AVAILABLE DATA ->
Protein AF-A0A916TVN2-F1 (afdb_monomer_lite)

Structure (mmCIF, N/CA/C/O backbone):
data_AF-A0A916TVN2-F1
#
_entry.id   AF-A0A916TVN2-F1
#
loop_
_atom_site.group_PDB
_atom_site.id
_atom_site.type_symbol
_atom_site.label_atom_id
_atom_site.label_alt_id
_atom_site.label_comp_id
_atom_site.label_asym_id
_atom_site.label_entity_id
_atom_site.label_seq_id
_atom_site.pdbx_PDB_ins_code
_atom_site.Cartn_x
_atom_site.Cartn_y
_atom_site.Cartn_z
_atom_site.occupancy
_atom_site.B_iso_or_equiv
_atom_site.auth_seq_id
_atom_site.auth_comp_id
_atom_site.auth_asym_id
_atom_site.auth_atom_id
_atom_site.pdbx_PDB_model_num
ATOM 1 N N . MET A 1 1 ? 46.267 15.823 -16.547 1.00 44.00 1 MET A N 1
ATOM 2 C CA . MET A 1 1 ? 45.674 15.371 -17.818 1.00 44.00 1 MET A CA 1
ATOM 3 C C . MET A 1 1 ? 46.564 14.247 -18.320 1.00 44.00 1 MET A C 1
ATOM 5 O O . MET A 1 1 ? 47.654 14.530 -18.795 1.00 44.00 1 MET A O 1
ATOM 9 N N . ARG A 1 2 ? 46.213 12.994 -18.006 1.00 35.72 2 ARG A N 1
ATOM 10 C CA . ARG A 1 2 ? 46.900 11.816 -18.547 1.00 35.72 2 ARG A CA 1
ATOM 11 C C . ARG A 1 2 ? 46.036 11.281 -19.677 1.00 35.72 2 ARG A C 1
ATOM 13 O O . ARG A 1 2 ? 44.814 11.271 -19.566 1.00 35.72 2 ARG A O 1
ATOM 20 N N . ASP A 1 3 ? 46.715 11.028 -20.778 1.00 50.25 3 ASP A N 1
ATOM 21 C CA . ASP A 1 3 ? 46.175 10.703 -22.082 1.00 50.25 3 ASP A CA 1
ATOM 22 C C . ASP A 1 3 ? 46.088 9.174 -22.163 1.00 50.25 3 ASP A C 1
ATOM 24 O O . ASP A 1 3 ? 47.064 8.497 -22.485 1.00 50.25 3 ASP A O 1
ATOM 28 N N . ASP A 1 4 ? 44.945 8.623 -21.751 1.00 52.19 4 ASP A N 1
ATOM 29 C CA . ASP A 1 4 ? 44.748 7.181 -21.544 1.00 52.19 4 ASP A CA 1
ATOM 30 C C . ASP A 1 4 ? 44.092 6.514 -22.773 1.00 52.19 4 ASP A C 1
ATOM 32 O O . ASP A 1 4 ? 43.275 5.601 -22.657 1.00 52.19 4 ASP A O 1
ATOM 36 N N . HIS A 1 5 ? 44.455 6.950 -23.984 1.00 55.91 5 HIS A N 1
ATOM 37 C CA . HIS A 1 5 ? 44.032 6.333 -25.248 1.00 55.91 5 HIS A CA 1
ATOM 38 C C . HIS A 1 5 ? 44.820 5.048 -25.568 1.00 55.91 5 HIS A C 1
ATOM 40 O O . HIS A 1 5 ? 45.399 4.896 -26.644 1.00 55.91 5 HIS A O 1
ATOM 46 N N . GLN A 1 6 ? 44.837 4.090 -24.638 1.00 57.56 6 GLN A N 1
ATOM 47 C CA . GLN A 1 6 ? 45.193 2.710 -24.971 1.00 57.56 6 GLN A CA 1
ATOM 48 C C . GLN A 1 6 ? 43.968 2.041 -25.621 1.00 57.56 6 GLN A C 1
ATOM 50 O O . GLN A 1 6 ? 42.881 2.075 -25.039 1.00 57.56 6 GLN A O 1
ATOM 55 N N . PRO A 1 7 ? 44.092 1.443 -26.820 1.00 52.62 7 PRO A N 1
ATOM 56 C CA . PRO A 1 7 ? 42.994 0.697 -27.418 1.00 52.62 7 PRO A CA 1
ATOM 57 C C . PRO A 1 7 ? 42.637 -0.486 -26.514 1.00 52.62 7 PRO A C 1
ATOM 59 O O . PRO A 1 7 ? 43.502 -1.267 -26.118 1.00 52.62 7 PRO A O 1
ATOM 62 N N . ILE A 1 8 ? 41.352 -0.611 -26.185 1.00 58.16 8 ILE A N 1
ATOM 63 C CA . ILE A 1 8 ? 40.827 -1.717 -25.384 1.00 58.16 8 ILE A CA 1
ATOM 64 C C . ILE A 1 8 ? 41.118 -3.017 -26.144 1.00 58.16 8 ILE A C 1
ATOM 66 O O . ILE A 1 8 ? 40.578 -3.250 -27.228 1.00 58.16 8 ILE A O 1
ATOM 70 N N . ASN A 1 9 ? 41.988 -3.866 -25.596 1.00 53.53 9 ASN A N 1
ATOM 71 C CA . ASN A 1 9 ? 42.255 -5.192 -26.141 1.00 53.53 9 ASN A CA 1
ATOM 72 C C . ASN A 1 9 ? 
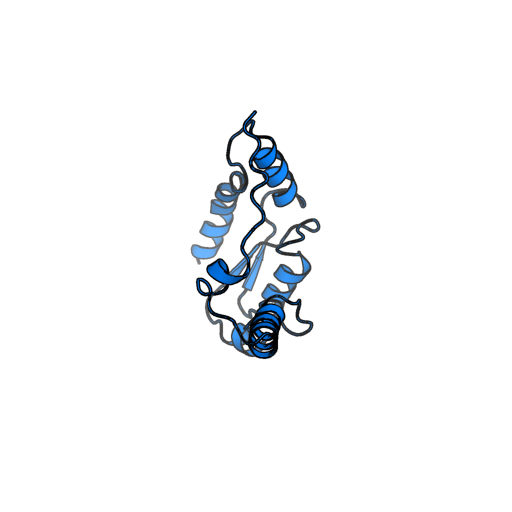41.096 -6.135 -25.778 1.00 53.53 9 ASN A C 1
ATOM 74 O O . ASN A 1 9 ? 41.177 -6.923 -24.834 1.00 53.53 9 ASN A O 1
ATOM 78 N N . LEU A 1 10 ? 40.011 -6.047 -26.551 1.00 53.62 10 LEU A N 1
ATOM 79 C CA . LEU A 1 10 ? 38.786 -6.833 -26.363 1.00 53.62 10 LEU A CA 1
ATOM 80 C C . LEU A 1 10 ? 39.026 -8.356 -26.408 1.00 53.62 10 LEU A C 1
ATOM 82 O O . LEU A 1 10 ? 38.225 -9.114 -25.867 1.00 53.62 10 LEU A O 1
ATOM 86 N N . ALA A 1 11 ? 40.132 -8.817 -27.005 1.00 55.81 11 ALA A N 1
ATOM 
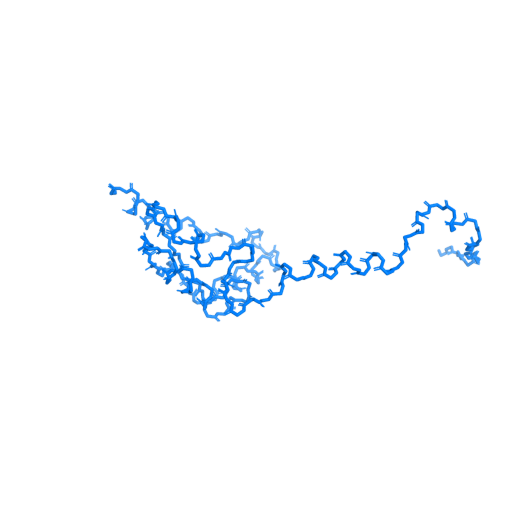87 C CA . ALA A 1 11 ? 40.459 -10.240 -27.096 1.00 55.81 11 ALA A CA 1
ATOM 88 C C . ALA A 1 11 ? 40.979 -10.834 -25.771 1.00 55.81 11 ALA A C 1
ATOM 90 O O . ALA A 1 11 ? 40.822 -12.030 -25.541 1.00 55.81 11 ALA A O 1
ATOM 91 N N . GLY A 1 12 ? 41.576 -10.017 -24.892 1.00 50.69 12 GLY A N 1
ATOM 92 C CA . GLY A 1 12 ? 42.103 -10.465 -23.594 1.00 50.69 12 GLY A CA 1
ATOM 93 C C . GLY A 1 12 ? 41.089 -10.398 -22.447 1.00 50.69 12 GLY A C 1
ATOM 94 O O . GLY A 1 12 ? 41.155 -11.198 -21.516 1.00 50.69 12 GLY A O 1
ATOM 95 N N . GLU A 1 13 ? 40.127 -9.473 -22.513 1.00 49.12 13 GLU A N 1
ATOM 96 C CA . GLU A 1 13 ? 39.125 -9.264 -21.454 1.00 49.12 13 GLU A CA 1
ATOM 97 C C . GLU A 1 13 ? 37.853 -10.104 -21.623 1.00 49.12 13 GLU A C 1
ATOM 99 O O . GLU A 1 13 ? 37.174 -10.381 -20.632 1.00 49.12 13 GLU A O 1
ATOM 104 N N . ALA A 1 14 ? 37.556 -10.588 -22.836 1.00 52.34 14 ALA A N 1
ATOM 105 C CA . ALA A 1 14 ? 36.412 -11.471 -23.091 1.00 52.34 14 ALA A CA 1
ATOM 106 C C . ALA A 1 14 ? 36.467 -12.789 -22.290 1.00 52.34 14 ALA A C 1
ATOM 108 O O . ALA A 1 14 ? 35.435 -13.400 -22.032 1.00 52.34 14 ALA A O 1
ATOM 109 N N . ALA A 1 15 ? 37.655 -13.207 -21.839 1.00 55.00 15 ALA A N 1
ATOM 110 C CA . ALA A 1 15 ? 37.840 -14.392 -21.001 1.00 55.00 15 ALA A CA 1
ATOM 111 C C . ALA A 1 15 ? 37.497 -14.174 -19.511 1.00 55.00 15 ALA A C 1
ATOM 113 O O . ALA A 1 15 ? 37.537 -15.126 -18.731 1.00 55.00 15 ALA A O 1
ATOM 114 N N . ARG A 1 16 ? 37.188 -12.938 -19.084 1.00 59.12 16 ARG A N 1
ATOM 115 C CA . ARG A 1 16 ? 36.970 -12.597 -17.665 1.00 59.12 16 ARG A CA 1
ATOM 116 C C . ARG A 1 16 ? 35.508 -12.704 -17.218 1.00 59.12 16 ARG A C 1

TASK OBJECTIVE -> Reproduce, exactly as they stand in the data above, the lines from the one that holds "ATOM 11 C C" to the one that holds "ATOM 59 O O", inclusive.

REPLY ->
ATOM 11 C C . ARG A 1 2 ? 46.036 11.281 -19.677 1.00 35.72 2 ARG A C 1
ATOM 13 O O . ARG A 1 2 ? 44.814 11.271 -19.566 1.00 35.72 2 ARG A O 1
ATOM 20 N N . ASP A 1 3 ? 46.715 11.028 -20.778 1.00 50.25 3 ASP A N 1
ATOM 21 C CA . ASP A 1 3 ? 46.175 10.703 -22.082 1.00 50.25 3 ASP A CA 1
ATOM 22 C C . ASP A 1 3 ? 46.088 9.174 -22.163 1.00 50.25 3 ASP A C 1
ATOM 24 O O . ASP A 1 3 ? 47.064 8.497 -22.485 1.00 50.25 3 ASP A O 1
ATOM 28 N N . ASP A 1 4 ? 44.945 8.623 -21.751 1.00 52.19 4 ASP A N 1
ATOM 29 C CA . ASP A 1 4 ? 44.748 7.181 -21.544 1.00 52.19 4 ASP A CA 1
ATOM 30 C C . ASP A 1 4 ? 44.092 6.514 -22.773 1.00 52.19 4 ASP A C 1
ATOM 32 O O . ASP A 1 4 ? 43.275 5.601 -22.657 1.00 52.19 4 ASP A O 1
ATOM 36 N N . HIS A 1 5 ? 44.455 6.950 -23.984 1.00 55.91 5 HIS A N 1
ATOM 37 C CA . HIS A 1 5 ? 44.032 6.333 -25.248 1.00 55.91 5 HIS A CA 1
ATOM 38 C C . HIS A 1 5 ? 44.820 5.048 -25.568 1.00 55.91 5 HIS A C 1
ATOM 40 O O . HIS A 1 5 ? 45.399 4.896 -26.644 1.00 55.91 5 HIS A O 1
ATOM 46 N N . GLN A 1 6 ? 44.837 4.090 -24.638 1.00 57.56 6 GLN A N 1
ATOM 47 C CA . GLN A 1 6 ? 45.193 2.710 -24.971 1.00 57.56 6 GLN A CA 1
ATOM 48 C C . GLN A 1 6 ? 43.968 2.041 -25.621 1.00 57.56 6 GLN A C 1
ATOM 50 O O . GLN A 1 6 ? 42.881 2.075 -25.039 1.00 57.56 6 GLN A O 1
ATOM 55 N N . PRO A 1 7 ? 44.092 1.443 -26.820 1.00 52.62 7 PRO A N 1
ATOM 56 C CA . PRO A 1 7 ? 42.994 0.697 -27.418 1.00 52.62 7 PRO A CA 1
ATOM 57 C C . PRO A 1 7 ? 42.637 -0.486 -26.514 1.00 52.62 7 PRO A C 1
ATOM 59 O O . PRO A 1 7 ? 43.502 -1.267 -26.118 1.00 52.62 7 PRO A O 1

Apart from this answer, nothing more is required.